--- Recorded data Enclosed Below ---
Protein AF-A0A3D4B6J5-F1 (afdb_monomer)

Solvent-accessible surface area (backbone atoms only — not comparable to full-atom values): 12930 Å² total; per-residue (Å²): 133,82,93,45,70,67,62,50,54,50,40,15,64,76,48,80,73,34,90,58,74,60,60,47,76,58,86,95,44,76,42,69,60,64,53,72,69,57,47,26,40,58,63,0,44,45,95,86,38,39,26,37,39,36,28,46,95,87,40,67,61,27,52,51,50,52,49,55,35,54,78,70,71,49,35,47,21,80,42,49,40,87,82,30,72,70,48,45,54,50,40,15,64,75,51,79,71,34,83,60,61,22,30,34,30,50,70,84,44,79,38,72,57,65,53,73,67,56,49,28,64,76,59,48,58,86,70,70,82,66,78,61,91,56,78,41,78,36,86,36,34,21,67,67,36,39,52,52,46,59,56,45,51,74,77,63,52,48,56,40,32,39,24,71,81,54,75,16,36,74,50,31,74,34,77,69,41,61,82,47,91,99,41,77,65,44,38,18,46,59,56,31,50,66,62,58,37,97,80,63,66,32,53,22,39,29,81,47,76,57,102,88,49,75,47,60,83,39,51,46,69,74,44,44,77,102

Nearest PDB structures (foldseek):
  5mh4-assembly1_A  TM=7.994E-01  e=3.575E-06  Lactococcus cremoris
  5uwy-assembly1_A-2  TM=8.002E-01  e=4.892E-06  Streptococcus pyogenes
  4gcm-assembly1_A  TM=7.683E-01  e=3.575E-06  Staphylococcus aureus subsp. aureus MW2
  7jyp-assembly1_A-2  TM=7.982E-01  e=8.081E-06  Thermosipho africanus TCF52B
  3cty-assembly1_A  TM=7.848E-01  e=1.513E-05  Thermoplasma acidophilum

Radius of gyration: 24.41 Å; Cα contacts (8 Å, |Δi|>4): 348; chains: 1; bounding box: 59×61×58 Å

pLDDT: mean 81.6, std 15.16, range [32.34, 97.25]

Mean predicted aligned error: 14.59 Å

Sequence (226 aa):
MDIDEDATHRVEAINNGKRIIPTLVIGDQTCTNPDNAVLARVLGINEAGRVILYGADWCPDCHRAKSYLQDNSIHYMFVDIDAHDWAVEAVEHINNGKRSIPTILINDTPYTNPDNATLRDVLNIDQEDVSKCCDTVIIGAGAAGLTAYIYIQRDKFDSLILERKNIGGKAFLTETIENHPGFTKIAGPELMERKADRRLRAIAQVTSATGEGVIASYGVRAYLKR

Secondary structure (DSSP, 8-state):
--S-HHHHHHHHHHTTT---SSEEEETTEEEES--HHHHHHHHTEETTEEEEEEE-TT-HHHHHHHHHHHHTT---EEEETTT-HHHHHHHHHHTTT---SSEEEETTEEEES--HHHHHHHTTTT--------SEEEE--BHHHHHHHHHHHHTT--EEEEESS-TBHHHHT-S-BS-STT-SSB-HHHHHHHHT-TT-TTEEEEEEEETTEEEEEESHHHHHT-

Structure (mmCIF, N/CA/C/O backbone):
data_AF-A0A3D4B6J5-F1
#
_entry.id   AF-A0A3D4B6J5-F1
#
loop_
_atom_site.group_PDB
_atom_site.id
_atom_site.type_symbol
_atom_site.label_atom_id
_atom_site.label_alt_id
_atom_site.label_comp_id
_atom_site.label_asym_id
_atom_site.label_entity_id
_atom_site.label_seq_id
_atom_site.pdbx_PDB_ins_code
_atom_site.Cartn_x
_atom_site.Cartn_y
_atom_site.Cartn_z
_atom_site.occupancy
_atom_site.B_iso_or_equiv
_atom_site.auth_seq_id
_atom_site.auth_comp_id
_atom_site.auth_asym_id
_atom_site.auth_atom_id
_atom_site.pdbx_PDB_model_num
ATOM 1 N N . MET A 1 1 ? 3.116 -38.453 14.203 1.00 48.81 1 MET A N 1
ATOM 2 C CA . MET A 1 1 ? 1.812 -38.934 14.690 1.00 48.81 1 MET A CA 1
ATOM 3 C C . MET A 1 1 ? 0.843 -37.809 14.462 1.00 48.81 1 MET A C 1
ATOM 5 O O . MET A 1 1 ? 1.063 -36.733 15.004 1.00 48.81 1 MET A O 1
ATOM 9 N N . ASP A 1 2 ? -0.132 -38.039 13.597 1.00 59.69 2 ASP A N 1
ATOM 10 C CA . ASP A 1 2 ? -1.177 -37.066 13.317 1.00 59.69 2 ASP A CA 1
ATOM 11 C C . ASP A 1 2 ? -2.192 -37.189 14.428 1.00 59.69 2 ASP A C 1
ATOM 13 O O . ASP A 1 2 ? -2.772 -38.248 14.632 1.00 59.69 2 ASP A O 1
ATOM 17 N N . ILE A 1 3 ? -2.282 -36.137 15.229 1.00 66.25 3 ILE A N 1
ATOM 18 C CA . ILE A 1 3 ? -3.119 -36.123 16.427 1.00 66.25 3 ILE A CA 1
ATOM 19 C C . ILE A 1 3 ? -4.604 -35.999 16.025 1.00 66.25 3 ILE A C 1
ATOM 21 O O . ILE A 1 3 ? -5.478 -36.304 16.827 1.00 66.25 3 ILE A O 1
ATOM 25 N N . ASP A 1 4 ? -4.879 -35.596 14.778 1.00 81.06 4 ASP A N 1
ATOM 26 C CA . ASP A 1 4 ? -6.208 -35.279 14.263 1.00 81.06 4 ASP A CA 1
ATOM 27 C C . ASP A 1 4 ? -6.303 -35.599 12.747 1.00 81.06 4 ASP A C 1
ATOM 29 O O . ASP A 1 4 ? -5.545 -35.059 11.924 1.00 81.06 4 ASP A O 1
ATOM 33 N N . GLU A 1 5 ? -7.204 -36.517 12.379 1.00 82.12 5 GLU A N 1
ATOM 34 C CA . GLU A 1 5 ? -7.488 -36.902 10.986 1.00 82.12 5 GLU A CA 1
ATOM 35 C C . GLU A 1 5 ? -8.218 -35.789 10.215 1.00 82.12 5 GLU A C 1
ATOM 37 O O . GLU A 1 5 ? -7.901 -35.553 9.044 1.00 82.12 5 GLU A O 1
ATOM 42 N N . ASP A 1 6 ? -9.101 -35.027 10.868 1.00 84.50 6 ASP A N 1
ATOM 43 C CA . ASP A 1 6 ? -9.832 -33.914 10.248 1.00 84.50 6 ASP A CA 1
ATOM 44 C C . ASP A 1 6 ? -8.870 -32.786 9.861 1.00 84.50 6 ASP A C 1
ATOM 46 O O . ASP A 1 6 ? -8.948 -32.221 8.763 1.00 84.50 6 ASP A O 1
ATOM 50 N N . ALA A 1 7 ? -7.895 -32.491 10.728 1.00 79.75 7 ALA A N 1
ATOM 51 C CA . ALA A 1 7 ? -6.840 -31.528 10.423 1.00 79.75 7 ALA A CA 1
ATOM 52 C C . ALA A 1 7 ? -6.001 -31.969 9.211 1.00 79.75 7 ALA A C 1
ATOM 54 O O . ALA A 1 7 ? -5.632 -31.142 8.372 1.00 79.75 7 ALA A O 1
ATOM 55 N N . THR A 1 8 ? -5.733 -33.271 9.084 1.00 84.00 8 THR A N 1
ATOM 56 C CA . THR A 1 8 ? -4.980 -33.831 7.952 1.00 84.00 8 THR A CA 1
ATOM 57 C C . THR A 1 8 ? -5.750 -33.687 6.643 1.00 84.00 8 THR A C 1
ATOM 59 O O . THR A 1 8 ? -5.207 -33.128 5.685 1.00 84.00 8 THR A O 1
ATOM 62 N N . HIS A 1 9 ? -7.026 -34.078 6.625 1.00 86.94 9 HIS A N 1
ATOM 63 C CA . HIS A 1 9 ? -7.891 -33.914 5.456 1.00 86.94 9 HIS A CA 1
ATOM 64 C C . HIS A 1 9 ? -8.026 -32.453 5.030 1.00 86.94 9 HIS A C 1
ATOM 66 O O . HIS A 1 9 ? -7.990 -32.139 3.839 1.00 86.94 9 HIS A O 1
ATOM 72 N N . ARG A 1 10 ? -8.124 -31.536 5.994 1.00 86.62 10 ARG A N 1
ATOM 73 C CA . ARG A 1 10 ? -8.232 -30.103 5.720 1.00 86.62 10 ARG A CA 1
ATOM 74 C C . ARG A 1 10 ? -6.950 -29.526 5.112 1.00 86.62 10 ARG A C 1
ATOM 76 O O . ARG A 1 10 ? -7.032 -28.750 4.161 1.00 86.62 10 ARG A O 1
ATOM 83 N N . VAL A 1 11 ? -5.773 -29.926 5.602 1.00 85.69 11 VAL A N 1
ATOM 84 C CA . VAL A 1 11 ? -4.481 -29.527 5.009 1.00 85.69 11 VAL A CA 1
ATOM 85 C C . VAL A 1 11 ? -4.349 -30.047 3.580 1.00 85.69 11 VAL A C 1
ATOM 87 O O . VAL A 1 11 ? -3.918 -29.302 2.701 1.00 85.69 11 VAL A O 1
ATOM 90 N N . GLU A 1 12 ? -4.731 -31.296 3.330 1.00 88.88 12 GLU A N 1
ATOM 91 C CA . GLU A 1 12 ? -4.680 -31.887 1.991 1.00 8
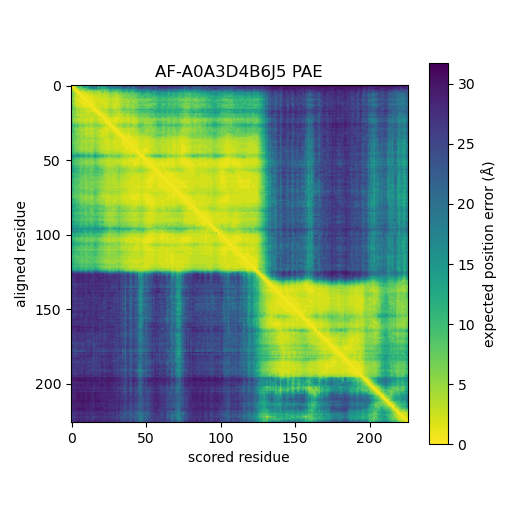8.88 12 GLU A CA 1
ATOM 92 C C . GLU A 1 12 ? -5.668 -31.219 1.033 1.00 88.88 12 GLU A C 1
ATOM 94 O O . GLU A 1 12 ? -5.295 -30.911 -0.100 1.00 88.88 1
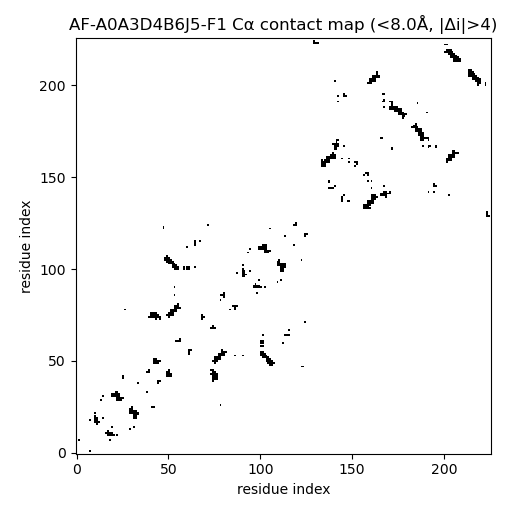2 GLU A O 1
ATOM 99 N N . ALA A 1 13 ? -6.888 -30.915 1.486 1.00 89.62 13 ALA A N 1
ATOM 100 C CA . ALA A 1 13 ? -7.885 -30.200 0.692 1.00 89.62 13 ALA A CA 1
ATOM 101 C C . ALA A 1 13 ? -7.384 -28.815 0.250 1.00 89.62 13 ALA A C 1
ATOM 103 O O . ALA A 1 13 ? -7.515 -28.460 -0.920 1.00 89.62 13 ALA A O 1
ATOM 104 N N . ILE A 1 14 ? -6.740 -28.065 1.153 1.00 87.56 14 ILE A N 1
ATOM 105 C CA . ILE A 1 14 ? -6.145 -26.752 0.844 1.00 87.56 14 ILE A CA 1
ATOM 106 C C . ILE A 1 14 ? -4.997 -26.879 -0.171 1.00 87.56 14 ILE A C 1
ATOM 108 O O . ILE A 1 14 ? -4.792 -26.002 -1.008 1.00 87.56 14 ILE A O 1
ATOM 112 N N . ASN A 1 15 ? -4.246 -27.978 -0.123 1.00 85.44 15 ASN A N 1
ATOM 113 C CA . ASN A 1 15 ? -2.996 -28.147 -0.862 1.00 85.44 15 ASN A CA 1
ATOM 114 C C . ASN A 1 15 ? -3.093 -29.128 -2.039 1.00 85.44 15 ASN A C 1
ATOM 116 O O . ASN A 1 15 ? -2.088 -29.734 -2.423 1.00 85.44 15 ASN A O 1
ATOM 120 N N . ASN A 1 16 ? -4.279 -29.287 -2.635 1.00 87.31 16 ASN A N 1
ATOM 121 C CA . ASN A 1 16 ? -4.508 -30.175 -3.783 1.00 87.31 16 ASN A CA 1
ATOM 122 C C . ASN A 1 16 ? -4.026 -31.621 -3.532 1.00 87.31 16 ASN A C 1
ATOM 124 O O . ASN A 1 16 ? -3.290 -32.198 -4.337 1.00 87.31 16 ASN A O 1
ATOM 128 N N . GLY A 1 17 ? -4.393 -32.183 -2.380 1.00 85.19 17 GLY A N 1
ATOM 129 C CA . GLY A 1 17 ? -4.035 -33.538 -1.951 1.00 85.19 17 GLY A CA 1
ATOM 130 C C . GLY A 1 17 ? -2.618 -33.676 -1.388 1.00 85.19 17 GLY A C 1
ATOM 131 O O . GLY A 1 17 ? -2.179 -34.790 -1.114 1.00 85.19 17 GLY A O 1
ATOM 132 N N . LYS A 1 18 ? -1.869 -32.574 -1.238 1.00 84.94 18 LYS A N 1
ATOM 133 C CA . LYS A 1 18 ? -0.509 -32.599 -0.685 1.00 84.94 18 LYS A CA 1
ATOM 134 C C . LYS A 1 18 ? -0.502 -32.237 0.789 1.00 84.94 18 LYS A C 1
ATOM 136 O O . LYS A 1 18 ? -1.184 -31.325 1.235 1.00 84.94 18 LYS A O 1
ATOM 141 N N . ARG A 1 19 ? 0.380 -32.884 1.540 1.00 84.38 19 ARG A N 1
ATOM 142 C CA . ARG A 1 19 ? 0.513 -32.655 2.975 1.00 84.38 19 ARG A CA 1
ATOM 143 C C . ARG A 1 19 ? 1.647 -31.684 3.286 1.00 84.38 19 ARG A C 1
ATOM 145 O O . ARG A 1 19 ? 2.754 -32.095 3.624 1.00 84.38 19 ARG A O 1
ATOM 152 N N . ILE A 1 20 ? 1.386 -30.391 3.101 1.00 85.12 20 ILE A N 1
ATOM 153 C CA . ILE A 1 20 ? 2.387 -29.331 3.278 1.00 85.12 20 ILE A CA 1
ATOM 154 C C . ILE A 1 20 ? 2.152 -28.621 4.616 1.00 85.12 20 ILE A C 1
ATOM 156 O O . ILE A 1 20 ? 1.038 -28.201 4.921 1.00 85.12 20 ILE A O 1
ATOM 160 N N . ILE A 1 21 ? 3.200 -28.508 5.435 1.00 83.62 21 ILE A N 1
--- End of Enclosed Recorded data ---
(Exercise): Return exactly, and only, the lines above starting at the line that contains "ATOM 124 O O" and ending at the line that contains "ATOM 129 C CA".

(Output below):
ATOM 124 O O . ASN A 1 16 ? -3.290 -32.198 -4.337 1.00 87.31 16 ASN A O 1
ATOM 128 N N . GLY A 1 17 ? -4.393 -32.183 -2.380 1.00 85.19 17 GLY A N 1
ATOM 129 C CA . GLY A 1 17 ? -4.035 -33.538 -1.951 1.00 85.19 17 GLY A CA 1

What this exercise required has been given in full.